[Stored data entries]
Segment Open

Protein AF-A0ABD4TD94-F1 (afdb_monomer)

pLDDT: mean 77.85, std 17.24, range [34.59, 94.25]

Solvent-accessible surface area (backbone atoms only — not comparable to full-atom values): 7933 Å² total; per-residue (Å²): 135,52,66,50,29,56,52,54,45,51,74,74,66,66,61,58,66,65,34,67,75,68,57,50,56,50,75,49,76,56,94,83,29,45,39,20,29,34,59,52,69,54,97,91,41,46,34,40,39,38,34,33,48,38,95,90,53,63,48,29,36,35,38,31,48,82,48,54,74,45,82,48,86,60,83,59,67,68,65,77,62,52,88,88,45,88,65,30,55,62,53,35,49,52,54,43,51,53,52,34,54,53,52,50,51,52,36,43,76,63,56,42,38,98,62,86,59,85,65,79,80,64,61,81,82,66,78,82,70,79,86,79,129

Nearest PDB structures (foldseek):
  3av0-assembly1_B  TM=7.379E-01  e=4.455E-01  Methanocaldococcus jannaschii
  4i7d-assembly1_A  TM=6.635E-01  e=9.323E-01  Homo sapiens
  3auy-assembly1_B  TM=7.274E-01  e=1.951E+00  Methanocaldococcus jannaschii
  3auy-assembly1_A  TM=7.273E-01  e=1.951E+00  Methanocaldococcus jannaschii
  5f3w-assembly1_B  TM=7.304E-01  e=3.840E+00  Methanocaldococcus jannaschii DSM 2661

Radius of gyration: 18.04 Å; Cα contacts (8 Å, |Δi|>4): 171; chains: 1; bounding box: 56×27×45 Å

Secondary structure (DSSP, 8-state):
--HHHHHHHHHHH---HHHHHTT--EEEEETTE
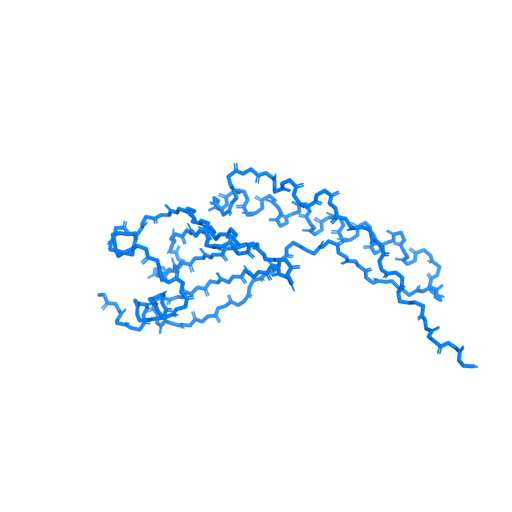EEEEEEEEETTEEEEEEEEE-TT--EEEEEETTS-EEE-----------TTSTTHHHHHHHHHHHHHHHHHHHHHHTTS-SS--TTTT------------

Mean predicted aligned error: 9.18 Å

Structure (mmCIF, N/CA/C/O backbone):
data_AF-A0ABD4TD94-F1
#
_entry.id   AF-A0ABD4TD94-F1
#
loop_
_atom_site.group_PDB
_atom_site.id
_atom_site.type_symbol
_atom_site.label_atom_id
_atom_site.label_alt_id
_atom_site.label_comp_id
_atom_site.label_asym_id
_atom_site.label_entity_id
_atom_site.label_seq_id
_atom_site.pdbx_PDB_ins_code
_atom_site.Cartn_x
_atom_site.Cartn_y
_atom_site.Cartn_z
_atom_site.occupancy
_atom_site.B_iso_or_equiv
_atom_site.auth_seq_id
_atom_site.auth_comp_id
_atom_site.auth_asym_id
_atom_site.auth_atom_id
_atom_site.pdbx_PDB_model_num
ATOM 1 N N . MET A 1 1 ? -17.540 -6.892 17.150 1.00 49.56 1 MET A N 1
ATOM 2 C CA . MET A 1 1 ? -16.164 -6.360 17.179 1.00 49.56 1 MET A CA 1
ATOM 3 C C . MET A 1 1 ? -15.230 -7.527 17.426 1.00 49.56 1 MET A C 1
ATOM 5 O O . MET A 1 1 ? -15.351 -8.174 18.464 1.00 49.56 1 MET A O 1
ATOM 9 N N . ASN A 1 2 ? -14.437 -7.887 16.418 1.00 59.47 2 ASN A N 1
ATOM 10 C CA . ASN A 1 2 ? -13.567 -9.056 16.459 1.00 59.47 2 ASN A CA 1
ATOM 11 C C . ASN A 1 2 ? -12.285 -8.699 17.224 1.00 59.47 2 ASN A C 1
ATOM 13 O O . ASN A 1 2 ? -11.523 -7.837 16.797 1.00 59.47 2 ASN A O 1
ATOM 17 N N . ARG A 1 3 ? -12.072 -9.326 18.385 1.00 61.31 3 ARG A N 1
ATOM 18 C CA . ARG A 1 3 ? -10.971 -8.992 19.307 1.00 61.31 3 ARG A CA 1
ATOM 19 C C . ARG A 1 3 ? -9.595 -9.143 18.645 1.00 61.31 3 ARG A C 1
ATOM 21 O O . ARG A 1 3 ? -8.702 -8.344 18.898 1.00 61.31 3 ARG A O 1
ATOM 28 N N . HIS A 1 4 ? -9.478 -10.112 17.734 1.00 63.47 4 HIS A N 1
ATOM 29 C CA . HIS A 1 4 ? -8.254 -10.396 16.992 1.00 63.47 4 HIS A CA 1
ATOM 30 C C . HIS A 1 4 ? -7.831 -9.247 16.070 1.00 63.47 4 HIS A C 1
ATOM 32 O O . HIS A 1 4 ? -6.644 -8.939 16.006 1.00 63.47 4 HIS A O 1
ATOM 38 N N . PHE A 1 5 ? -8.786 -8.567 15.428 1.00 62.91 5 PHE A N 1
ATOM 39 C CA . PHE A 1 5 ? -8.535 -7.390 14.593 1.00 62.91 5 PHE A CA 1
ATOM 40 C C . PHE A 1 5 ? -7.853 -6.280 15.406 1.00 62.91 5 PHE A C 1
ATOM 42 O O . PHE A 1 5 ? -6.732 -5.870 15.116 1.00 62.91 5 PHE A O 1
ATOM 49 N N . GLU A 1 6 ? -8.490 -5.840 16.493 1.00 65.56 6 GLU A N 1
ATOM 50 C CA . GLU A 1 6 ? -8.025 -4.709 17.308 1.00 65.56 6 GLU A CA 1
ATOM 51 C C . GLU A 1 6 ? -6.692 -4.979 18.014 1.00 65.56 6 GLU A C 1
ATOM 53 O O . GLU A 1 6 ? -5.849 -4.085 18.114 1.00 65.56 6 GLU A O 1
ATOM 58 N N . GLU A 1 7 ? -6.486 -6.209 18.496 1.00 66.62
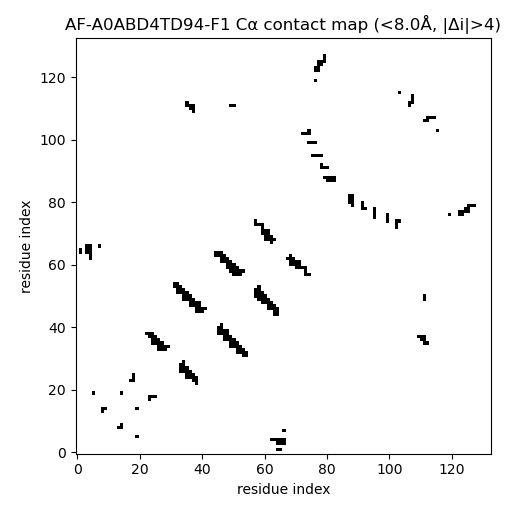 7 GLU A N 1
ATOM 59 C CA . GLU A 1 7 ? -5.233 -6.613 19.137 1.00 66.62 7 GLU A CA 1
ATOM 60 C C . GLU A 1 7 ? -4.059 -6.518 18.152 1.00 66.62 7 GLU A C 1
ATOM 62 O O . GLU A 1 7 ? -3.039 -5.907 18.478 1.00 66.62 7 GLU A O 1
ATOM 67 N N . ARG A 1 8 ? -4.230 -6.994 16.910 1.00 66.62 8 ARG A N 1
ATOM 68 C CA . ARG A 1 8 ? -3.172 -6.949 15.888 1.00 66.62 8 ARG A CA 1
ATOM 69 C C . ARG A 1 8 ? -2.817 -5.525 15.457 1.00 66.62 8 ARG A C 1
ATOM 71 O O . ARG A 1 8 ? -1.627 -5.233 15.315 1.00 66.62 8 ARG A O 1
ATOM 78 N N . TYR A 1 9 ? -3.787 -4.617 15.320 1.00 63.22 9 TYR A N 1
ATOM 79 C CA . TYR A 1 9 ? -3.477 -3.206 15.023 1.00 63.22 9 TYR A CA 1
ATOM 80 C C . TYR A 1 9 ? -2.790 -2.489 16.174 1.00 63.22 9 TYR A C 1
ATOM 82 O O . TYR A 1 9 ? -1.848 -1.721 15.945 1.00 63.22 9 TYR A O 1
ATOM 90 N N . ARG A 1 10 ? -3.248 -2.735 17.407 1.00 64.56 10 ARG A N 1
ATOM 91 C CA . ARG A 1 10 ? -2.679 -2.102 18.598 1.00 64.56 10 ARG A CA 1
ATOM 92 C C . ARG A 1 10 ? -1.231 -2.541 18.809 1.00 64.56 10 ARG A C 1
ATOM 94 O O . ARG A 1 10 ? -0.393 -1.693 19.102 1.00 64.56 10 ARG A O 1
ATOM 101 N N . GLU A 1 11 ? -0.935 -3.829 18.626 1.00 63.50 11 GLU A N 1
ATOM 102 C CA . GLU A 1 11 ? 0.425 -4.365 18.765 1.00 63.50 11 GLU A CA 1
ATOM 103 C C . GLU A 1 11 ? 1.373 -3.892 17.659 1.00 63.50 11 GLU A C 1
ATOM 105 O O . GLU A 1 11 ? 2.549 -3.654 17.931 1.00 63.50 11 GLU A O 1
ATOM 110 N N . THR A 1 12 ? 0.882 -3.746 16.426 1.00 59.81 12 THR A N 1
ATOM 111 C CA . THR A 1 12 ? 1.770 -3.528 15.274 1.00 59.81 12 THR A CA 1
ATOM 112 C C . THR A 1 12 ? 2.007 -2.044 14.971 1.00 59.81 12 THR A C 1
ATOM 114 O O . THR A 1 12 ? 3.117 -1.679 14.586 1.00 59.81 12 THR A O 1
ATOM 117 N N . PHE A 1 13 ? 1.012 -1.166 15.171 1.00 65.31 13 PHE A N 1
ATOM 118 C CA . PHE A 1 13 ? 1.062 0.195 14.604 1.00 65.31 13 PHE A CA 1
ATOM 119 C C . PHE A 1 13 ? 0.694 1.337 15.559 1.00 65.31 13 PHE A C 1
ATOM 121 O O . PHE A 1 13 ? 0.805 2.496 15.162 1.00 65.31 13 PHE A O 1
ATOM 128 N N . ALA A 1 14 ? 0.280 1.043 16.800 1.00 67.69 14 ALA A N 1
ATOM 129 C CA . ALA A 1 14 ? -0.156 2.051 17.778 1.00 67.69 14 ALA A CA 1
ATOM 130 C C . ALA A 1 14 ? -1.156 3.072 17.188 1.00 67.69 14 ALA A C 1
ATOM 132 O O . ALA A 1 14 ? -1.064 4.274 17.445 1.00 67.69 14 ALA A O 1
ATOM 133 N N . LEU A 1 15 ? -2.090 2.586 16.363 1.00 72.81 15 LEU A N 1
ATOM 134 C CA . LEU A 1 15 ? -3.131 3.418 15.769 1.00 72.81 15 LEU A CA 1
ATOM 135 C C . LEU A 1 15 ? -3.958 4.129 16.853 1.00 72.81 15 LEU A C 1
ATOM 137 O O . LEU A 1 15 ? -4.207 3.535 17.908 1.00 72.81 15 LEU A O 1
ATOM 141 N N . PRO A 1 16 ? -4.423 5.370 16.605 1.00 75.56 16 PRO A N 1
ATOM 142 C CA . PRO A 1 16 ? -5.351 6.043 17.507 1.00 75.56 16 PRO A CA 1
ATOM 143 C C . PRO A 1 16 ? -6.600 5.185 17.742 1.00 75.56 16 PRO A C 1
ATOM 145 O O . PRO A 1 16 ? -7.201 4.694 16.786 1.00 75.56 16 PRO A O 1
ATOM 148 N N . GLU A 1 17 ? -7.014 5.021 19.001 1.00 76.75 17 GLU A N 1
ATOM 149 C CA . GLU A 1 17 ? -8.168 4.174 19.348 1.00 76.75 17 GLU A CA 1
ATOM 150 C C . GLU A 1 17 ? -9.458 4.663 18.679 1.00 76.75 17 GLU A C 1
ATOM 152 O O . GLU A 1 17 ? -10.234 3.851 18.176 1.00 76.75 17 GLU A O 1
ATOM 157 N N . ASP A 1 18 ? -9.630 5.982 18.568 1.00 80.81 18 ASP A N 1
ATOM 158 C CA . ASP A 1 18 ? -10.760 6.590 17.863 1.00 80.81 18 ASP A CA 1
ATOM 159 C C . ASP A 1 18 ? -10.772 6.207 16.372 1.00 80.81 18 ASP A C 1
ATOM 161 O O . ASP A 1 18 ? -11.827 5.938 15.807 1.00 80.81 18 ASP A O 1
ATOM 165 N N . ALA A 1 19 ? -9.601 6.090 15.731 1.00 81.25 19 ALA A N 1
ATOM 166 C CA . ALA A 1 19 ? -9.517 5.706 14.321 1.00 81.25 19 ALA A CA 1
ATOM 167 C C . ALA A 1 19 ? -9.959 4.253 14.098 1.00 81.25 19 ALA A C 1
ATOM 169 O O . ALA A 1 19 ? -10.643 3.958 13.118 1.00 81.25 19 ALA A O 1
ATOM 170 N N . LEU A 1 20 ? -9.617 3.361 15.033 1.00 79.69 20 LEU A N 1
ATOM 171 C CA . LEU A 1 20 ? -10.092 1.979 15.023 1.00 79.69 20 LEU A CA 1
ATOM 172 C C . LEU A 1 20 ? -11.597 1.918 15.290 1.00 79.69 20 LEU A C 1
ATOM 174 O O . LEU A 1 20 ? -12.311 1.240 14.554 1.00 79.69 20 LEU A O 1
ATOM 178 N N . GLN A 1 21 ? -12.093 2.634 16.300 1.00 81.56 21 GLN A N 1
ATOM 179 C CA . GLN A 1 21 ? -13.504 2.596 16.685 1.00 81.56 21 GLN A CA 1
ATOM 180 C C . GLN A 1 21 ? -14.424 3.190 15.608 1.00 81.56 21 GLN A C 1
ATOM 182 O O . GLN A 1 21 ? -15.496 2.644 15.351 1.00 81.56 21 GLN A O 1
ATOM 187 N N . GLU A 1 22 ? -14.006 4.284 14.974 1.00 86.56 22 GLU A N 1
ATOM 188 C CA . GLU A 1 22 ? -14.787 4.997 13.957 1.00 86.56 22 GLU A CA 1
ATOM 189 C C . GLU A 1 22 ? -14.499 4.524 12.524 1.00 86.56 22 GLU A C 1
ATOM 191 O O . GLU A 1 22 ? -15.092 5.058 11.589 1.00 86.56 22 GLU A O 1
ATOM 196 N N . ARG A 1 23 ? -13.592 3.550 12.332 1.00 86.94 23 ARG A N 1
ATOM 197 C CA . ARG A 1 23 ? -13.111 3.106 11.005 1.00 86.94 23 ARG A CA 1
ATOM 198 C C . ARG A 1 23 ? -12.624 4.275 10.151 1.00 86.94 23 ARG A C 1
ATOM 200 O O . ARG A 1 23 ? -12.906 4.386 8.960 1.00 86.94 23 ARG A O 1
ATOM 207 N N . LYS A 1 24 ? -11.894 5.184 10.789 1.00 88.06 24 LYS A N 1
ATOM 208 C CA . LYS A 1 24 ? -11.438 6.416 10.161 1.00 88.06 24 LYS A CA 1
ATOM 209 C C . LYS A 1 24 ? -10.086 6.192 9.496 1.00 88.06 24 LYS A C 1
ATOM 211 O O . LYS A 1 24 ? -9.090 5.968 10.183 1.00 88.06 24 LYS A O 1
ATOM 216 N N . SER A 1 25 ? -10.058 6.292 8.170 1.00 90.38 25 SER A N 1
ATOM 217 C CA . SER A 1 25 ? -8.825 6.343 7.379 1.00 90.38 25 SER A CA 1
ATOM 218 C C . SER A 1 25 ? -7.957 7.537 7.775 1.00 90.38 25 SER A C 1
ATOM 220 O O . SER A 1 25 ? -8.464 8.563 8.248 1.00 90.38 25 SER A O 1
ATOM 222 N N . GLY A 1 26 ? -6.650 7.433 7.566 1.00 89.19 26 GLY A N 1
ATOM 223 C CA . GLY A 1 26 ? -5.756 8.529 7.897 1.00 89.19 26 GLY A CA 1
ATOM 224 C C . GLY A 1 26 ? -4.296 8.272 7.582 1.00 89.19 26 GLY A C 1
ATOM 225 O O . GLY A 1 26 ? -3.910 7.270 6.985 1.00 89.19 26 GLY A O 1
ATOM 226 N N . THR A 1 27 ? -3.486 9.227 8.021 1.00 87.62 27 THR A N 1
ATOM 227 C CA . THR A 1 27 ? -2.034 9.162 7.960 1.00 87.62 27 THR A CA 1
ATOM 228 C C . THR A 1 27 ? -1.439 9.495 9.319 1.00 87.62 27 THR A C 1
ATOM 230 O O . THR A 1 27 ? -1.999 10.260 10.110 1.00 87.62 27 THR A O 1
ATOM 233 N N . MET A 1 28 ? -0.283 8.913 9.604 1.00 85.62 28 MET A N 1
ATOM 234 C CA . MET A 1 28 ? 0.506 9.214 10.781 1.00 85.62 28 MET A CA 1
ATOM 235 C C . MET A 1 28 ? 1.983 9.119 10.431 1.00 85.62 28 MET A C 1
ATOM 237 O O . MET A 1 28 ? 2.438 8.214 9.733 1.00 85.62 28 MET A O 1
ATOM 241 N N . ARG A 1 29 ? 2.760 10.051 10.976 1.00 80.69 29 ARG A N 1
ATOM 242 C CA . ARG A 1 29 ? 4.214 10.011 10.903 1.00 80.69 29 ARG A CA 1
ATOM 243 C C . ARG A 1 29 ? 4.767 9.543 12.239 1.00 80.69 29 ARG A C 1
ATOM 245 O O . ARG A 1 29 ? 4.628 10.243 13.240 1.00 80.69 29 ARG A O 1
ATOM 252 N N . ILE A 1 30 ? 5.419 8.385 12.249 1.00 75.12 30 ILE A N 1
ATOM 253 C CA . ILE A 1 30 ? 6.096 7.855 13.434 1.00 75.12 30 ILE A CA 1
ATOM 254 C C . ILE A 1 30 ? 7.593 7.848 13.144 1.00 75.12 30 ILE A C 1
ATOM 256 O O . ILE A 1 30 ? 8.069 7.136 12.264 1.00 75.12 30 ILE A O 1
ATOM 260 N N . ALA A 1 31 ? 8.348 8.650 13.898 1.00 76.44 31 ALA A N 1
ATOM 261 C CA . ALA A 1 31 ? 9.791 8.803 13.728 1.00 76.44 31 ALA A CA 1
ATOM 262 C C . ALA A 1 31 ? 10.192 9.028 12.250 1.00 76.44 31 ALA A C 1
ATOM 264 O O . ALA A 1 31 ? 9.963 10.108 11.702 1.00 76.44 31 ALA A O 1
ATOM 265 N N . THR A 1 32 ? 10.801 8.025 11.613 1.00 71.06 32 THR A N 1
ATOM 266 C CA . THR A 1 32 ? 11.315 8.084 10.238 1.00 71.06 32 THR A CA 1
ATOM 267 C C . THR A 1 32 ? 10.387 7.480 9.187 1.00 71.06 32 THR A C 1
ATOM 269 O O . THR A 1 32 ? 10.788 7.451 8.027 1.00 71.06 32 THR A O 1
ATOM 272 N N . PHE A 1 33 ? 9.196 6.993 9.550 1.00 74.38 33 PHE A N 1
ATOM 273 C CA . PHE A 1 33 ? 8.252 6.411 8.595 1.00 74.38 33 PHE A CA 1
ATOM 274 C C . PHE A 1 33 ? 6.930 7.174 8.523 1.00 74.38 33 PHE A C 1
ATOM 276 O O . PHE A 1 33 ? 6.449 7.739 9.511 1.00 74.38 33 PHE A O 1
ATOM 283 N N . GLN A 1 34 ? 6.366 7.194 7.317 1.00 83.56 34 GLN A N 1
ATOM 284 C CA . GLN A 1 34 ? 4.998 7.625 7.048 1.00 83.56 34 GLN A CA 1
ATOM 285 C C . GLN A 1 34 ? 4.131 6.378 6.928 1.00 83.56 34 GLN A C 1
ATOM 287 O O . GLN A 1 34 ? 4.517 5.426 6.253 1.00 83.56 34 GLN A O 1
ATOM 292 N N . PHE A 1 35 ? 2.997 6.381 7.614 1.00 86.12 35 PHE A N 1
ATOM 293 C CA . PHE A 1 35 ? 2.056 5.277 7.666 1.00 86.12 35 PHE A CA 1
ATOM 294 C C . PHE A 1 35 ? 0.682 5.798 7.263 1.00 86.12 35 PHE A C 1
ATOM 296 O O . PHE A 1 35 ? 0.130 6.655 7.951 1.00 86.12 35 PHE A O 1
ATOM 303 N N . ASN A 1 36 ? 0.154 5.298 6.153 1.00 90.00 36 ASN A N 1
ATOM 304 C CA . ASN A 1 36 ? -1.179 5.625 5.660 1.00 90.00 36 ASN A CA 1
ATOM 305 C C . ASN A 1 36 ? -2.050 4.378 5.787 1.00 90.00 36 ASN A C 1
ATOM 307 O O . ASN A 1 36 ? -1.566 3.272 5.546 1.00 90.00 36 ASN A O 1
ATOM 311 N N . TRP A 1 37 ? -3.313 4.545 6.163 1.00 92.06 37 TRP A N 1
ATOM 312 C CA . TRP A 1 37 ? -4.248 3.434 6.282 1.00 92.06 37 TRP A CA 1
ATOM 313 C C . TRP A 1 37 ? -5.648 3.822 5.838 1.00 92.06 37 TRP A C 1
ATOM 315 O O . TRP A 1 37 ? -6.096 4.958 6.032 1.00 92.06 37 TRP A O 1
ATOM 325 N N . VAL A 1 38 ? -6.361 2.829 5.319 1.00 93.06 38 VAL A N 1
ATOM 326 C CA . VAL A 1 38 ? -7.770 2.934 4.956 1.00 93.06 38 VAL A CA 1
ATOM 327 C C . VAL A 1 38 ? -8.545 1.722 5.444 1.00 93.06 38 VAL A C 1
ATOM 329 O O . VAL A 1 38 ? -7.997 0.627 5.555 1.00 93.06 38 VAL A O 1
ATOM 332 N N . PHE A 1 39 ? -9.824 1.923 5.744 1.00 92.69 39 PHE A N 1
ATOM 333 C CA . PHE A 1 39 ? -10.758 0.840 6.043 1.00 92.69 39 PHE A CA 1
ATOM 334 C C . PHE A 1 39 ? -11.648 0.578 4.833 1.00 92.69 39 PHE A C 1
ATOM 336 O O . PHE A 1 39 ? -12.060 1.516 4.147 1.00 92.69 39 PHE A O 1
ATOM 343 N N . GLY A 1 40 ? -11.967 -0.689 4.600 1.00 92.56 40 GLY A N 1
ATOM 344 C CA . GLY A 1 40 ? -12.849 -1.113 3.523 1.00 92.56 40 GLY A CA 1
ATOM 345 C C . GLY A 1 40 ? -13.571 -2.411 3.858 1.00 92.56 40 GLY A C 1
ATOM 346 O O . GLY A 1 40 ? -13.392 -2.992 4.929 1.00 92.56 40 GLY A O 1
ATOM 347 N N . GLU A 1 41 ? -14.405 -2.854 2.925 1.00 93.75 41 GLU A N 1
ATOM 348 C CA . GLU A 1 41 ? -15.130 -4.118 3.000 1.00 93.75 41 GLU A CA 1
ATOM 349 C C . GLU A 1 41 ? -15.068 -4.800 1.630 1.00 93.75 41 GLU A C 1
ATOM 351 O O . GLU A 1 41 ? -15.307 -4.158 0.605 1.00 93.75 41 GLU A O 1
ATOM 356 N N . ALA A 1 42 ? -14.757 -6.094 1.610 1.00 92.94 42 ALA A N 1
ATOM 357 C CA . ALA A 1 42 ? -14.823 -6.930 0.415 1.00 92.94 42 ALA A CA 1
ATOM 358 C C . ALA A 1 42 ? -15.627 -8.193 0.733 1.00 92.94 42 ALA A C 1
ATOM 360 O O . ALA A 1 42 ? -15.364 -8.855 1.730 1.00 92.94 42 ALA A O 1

Segment Closed

◆ Work request
Here the output must be the lines above from the line with "ATOM 130 C C" to the line with "ATOM 169 O O", both included, duplicated word for word and nothing else.

◆ Task response
ATOM 130 C C . ALA A 1 14 ? -1.156 3.072 17.188 1.00 67.69 14 ALA A C 1
ATOM 132 O O . ALA A 1 14 ? -1.064 4.274 17.445 1.00 67.69 14 ALA A O 1
ATOM 133 N N . LEU A 1 15 ? -2.090 2.586 16.363 1.00 72.81 15 LEU A N 1
ATOM 134 C CA . LEU A 1 15 ? -3.131 3.418 15.769 1.00 72.81 15 LEU A CA 1
ATOM 135 C C . LEU A 1 15 ? -3.958 4.129 16.853 1.00 72.81 15 LEU A C 1
ATOM 137 O O . LEU A 1 15 ? -4.207 3.535 17.908 1.00 72.81 15 LEU A O 1
ATOM 141 N N . PRO A 1 16 ? -4.423 5.370 16.605 1.00 75.56 16 PRO A N 1
ATOM 142 C CA . PRO A 1 16 ? -5.351 6.043 17.507 1.00 75.56 16 PRO A CA 1
ATOM 143 C C . PRO A 1 16 ? -6.600 5.185 17.742 1.00 75.56 16 PRO A C 1
ATOM 145 O O . PRO A 1 16 ? -7.201 4.694 16.786 1.00 75.56 16 PRO A O 1
ATOM 148 N N . GLU A 1 17 ? -7.014 5.021 19.001 1.00 76.75 17 GLU A N 1
ATOM 149 C CA . GLU A 1 17 ? -8.168 4.174 19.348 1.00 76.75 17 GLU A CA 1
ATOM 150 C C . GLU A 1 17 ? -9.458 4.663 18.679 1.00 76.75 17 GLU A C 1
ATOM 152 O O . GLU A 1 17 ? -10.234 3.851 18.176 1.00 76.75 17 GLU A O 1
ATOM 157 N N . ASP A 1 18 ? -9.630 5.982 18.568 1.00 80.81 18 ASP A N 1
ATOM 158 C CA . ASP A 1 18 ? -10.760 6.590 17.863 1.00 80.81 18 ASP A CA 1
ATOM 159 C C . ASP A 1 18 ? -10.772 6.207 16.372 1.00 80.81 18 ASP A C 1
ATOM 161 O O . ASP A 1 18 ? -11.827 5.938 15.807 1.00 80.81 18 ASP A O 1
ATOM 165 N N . ALA A 1 19 ? -9.601 6.090 15.731 1.00 81.25 19 ALA A N 1
ATOM 166 C CA . ALA A 1 19 ? -9.517 5.706 14.321 1.00 81.25 19 ALA A CA 1
ATOM 167 C C . ALA A 1 19 ? -9.959 4.253 14.098 1.00 81.25 19 ALA A C 1
ATOM 169 O O . ALA A 1 19 ? -10.643 3.958 13.118 1.00 81.25 19 ALA A O 1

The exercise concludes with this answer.